Incentive-based demand response is a program where participant users are paid to reduce energy consumption from an established baseline. Counter-factual models to estimate the baselines are vulnerable for gaming. In this paper, a novel demand response contract between a user and an aggregator is developed to induce individual rationality (voluntary participation) and asymptotic incentive-compatibility (truthfulness) through the probability of call, which is the chance of a consumer to be selected by the aggregator to serve as demand response resource at a given period. In this approach, a consumer self-reports his baseline and reduction capacity, given a payment scheme that includes cost of electricity, incentive price, and penalty caused by any deviation between self-reported and actual energy consumption. Another important feature of this approach, different from the classic solutions, is that a participant agent does not require reporting marginal utility (energy preference), and only announces information in terms of energy.

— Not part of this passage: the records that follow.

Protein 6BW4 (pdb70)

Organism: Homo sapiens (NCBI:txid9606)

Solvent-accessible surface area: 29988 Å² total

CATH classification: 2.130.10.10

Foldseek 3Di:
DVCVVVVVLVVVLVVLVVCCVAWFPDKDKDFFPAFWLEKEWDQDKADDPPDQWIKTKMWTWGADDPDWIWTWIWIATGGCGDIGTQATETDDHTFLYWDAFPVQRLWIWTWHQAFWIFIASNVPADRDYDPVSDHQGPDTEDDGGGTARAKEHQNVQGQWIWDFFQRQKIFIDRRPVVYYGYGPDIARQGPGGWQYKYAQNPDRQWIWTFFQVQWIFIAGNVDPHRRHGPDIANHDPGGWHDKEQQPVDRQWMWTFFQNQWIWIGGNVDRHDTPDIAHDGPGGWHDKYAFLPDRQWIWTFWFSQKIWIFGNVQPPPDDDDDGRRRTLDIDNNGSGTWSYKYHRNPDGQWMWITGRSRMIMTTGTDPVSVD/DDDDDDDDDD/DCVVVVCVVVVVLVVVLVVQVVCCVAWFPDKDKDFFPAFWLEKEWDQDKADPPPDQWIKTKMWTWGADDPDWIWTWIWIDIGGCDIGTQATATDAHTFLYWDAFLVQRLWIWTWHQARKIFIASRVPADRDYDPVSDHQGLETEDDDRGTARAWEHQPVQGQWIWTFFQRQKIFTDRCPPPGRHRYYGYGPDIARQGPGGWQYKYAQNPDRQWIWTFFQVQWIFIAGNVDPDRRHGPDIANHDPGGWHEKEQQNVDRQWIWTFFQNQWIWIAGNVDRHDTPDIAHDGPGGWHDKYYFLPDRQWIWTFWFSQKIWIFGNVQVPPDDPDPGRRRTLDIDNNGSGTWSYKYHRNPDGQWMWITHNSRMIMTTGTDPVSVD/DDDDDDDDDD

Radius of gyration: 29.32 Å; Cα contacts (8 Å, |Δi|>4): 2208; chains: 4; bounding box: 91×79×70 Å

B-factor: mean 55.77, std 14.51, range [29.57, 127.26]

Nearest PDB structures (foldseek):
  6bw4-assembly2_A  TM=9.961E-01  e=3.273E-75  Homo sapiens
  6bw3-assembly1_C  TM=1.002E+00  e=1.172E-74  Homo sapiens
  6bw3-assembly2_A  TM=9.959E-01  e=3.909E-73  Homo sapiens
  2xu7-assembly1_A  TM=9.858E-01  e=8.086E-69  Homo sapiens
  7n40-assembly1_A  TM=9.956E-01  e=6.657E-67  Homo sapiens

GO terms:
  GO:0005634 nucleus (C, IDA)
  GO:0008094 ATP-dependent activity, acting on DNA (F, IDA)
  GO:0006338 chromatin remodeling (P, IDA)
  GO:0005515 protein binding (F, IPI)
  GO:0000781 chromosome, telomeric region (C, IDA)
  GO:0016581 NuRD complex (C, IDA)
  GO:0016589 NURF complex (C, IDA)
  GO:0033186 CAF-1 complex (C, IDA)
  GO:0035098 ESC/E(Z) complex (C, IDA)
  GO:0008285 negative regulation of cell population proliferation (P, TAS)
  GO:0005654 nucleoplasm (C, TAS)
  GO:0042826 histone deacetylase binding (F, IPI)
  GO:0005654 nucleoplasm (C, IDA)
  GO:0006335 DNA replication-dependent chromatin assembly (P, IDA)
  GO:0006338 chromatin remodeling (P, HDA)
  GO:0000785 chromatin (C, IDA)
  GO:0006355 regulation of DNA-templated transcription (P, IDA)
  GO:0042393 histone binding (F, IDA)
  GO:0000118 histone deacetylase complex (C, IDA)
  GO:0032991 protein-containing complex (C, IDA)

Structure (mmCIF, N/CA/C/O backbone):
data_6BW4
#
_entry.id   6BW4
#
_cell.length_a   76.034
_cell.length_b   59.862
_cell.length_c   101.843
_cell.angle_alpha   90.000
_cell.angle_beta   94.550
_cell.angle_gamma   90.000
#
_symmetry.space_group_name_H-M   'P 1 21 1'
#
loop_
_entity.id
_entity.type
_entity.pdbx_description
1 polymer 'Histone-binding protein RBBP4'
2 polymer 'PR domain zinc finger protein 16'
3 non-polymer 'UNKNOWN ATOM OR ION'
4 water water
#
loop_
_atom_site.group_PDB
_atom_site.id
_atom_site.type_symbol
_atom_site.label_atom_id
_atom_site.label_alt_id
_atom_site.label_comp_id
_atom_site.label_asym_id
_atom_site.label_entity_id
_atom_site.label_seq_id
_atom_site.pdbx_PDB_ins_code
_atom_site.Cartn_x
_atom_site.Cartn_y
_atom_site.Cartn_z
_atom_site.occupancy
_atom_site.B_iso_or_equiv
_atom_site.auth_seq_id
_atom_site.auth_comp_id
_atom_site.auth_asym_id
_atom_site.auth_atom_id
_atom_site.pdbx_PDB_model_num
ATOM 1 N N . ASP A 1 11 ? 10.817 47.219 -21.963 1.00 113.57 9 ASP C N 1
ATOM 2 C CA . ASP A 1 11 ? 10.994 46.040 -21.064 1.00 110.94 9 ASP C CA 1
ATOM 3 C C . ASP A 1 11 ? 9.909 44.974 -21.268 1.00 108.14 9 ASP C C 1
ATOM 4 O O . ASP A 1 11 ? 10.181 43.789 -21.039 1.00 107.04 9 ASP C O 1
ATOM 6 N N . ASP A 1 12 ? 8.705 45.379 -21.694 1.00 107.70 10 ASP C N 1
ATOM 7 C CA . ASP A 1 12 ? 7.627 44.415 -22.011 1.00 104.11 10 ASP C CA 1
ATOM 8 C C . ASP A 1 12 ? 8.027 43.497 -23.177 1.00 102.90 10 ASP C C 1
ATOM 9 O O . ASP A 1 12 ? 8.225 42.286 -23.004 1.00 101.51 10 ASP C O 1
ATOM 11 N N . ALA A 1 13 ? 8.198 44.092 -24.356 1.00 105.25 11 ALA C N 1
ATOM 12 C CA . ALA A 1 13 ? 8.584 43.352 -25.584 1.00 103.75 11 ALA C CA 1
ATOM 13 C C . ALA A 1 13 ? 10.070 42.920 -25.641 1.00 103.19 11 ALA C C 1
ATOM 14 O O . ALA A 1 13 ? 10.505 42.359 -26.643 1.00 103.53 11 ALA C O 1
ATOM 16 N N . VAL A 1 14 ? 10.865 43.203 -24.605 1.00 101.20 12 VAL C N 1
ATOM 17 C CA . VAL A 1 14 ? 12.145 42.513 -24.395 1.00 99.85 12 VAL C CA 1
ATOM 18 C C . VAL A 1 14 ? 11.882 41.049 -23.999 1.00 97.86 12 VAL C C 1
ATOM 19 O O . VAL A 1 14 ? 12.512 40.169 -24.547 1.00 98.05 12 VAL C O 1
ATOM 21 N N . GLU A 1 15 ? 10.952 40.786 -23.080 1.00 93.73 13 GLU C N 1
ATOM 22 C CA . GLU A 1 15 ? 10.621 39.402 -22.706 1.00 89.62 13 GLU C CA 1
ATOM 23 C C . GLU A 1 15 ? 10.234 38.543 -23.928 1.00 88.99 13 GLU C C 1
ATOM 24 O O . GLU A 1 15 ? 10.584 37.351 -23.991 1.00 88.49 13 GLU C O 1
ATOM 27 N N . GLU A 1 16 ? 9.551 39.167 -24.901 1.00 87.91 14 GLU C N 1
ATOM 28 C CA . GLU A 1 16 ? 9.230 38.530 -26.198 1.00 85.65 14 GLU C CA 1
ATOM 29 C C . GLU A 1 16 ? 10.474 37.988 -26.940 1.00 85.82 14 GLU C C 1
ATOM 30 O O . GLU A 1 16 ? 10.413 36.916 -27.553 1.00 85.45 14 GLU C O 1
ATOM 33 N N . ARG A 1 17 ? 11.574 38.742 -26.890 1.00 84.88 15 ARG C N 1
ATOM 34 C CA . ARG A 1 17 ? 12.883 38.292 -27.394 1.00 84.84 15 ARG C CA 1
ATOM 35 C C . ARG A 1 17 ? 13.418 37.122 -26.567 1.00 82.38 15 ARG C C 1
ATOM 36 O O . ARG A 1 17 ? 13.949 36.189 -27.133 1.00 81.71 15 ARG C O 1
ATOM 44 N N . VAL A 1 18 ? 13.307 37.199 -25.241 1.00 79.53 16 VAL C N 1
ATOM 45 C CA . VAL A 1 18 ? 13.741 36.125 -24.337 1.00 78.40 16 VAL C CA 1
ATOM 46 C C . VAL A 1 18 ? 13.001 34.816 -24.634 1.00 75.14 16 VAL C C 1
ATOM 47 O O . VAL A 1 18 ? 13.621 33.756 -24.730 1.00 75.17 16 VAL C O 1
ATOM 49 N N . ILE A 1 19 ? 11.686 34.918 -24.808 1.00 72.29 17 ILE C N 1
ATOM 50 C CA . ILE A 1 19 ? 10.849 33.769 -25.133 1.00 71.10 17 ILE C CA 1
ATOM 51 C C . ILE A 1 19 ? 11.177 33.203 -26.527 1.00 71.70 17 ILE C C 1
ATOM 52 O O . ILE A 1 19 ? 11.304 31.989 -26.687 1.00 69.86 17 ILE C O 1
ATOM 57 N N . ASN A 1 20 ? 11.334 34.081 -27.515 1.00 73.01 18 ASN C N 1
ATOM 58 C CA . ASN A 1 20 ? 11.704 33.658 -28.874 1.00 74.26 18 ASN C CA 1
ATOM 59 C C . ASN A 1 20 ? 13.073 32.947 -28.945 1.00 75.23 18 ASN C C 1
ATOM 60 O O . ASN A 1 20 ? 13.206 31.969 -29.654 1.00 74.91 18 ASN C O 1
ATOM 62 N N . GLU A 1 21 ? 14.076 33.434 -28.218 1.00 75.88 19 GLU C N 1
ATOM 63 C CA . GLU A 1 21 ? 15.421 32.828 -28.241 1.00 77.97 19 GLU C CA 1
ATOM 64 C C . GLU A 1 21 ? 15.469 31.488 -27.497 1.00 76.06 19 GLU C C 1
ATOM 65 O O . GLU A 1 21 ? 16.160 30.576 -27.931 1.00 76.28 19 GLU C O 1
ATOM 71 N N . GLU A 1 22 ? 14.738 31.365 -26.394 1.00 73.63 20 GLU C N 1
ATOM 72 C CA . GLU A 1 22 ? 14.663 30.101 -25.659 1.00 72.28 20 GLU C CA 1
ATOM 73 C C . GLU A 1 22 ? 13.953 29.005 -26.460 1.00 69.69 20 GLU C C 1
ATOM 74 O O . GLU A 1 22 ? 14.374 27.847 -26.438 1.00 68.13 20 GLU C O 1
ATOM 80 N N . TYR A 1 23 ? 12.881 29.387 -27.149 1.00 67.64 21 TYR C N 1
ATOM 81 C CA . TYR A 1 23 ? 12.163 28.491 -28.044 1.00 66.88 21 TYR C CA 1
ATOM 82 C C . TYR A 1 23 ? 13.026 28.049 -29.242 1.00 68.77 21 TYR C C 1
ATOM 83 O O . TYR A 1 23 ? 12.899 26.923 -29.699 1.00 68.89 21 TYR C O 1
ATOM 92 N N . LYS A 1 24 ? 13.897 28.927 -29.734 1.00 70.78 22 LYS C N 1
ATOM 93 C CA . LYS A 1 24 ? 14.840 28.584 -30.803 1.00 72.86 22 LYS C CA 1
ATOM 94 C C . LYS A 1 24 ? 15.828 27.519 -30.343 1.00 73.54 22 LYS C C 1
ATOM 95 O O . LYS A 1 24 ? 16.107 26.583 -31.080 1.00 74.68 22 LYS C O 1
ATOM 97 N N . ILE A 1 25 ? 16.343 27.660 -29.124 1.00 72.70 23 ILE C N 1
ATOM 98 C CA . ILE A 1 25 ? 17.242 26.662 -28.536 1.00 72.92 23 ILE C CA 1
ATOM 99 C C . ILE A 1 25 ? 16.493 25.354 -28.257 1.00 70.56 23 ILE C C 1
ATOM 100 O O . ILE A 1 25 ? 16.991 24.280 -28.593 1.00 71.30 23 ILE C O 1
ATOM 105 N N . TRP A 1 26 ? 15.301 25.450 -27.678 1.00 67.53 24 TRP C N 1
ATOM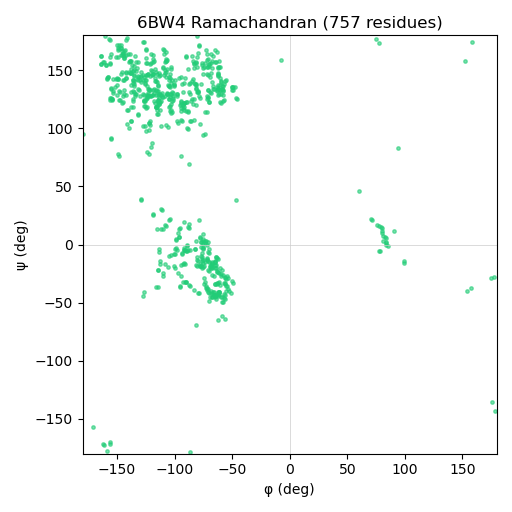 106 C CA . TRP A 1 26 ? 14.474 24.272 -27.401 1.00 65.54 24 TRP C CA 1
ATOM 107 C C . TRP A 1 26 ? 14.168 23.477 -28.695 1.00 66.08 24 TRP C C 1
ATOM 108 O O . TRP A 1 26 ? 14.357 22.264 -28.743 1.00 65.65 24 TRP C O 1
ATOM 119 N N . LYS A 1 27 ? 13.714 24.184 -29.724 1.00 67.00 25 LYS C N 1
ATOM 120 C CA . LYS A 1 27 ? 13.388 23.593 -31.025 1.00 68.14 25 LYS C CA 1
ATOM 121 C C . LYS A 1 27 ? 14.611 22.854 -31.606 1.00 70.54 25 LYS C C 1
ATOM 122 O O . LYS A 1 27 ? 14.474 21.748 -32.117 1.00 69.51 25 LYS C O 1
ATOM 125 N N . LYS A 1 28 ? 15.796 23.455 -31.496 1.00 72.58 26 LYS C N 1
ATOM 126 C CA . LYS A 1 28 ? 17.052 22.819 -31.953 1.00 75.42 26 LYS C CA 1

A two-stage stochastic programming problem is proposed from the demand side to understand the consumer rational decisions under this contract. As result, the aggregator decides randomly what users are called to perform the energy reduction in order to manage the truth-telling behavior of each agent through the probability of call. Mathematical proofs and numerical studies are provided to demonstrate the properties and advantages of this contract in limiting gaming opportunities and in terms of its implementation.

Suggested Citation

  • Vuelvas, José & Ruiz, Fredy & Gruosso, Giambattista, 2018. "Limiting gaming opportunities on incentive-based demand response programs," Applied Energy, Elsevier, vol. 225(C), pages 668-681.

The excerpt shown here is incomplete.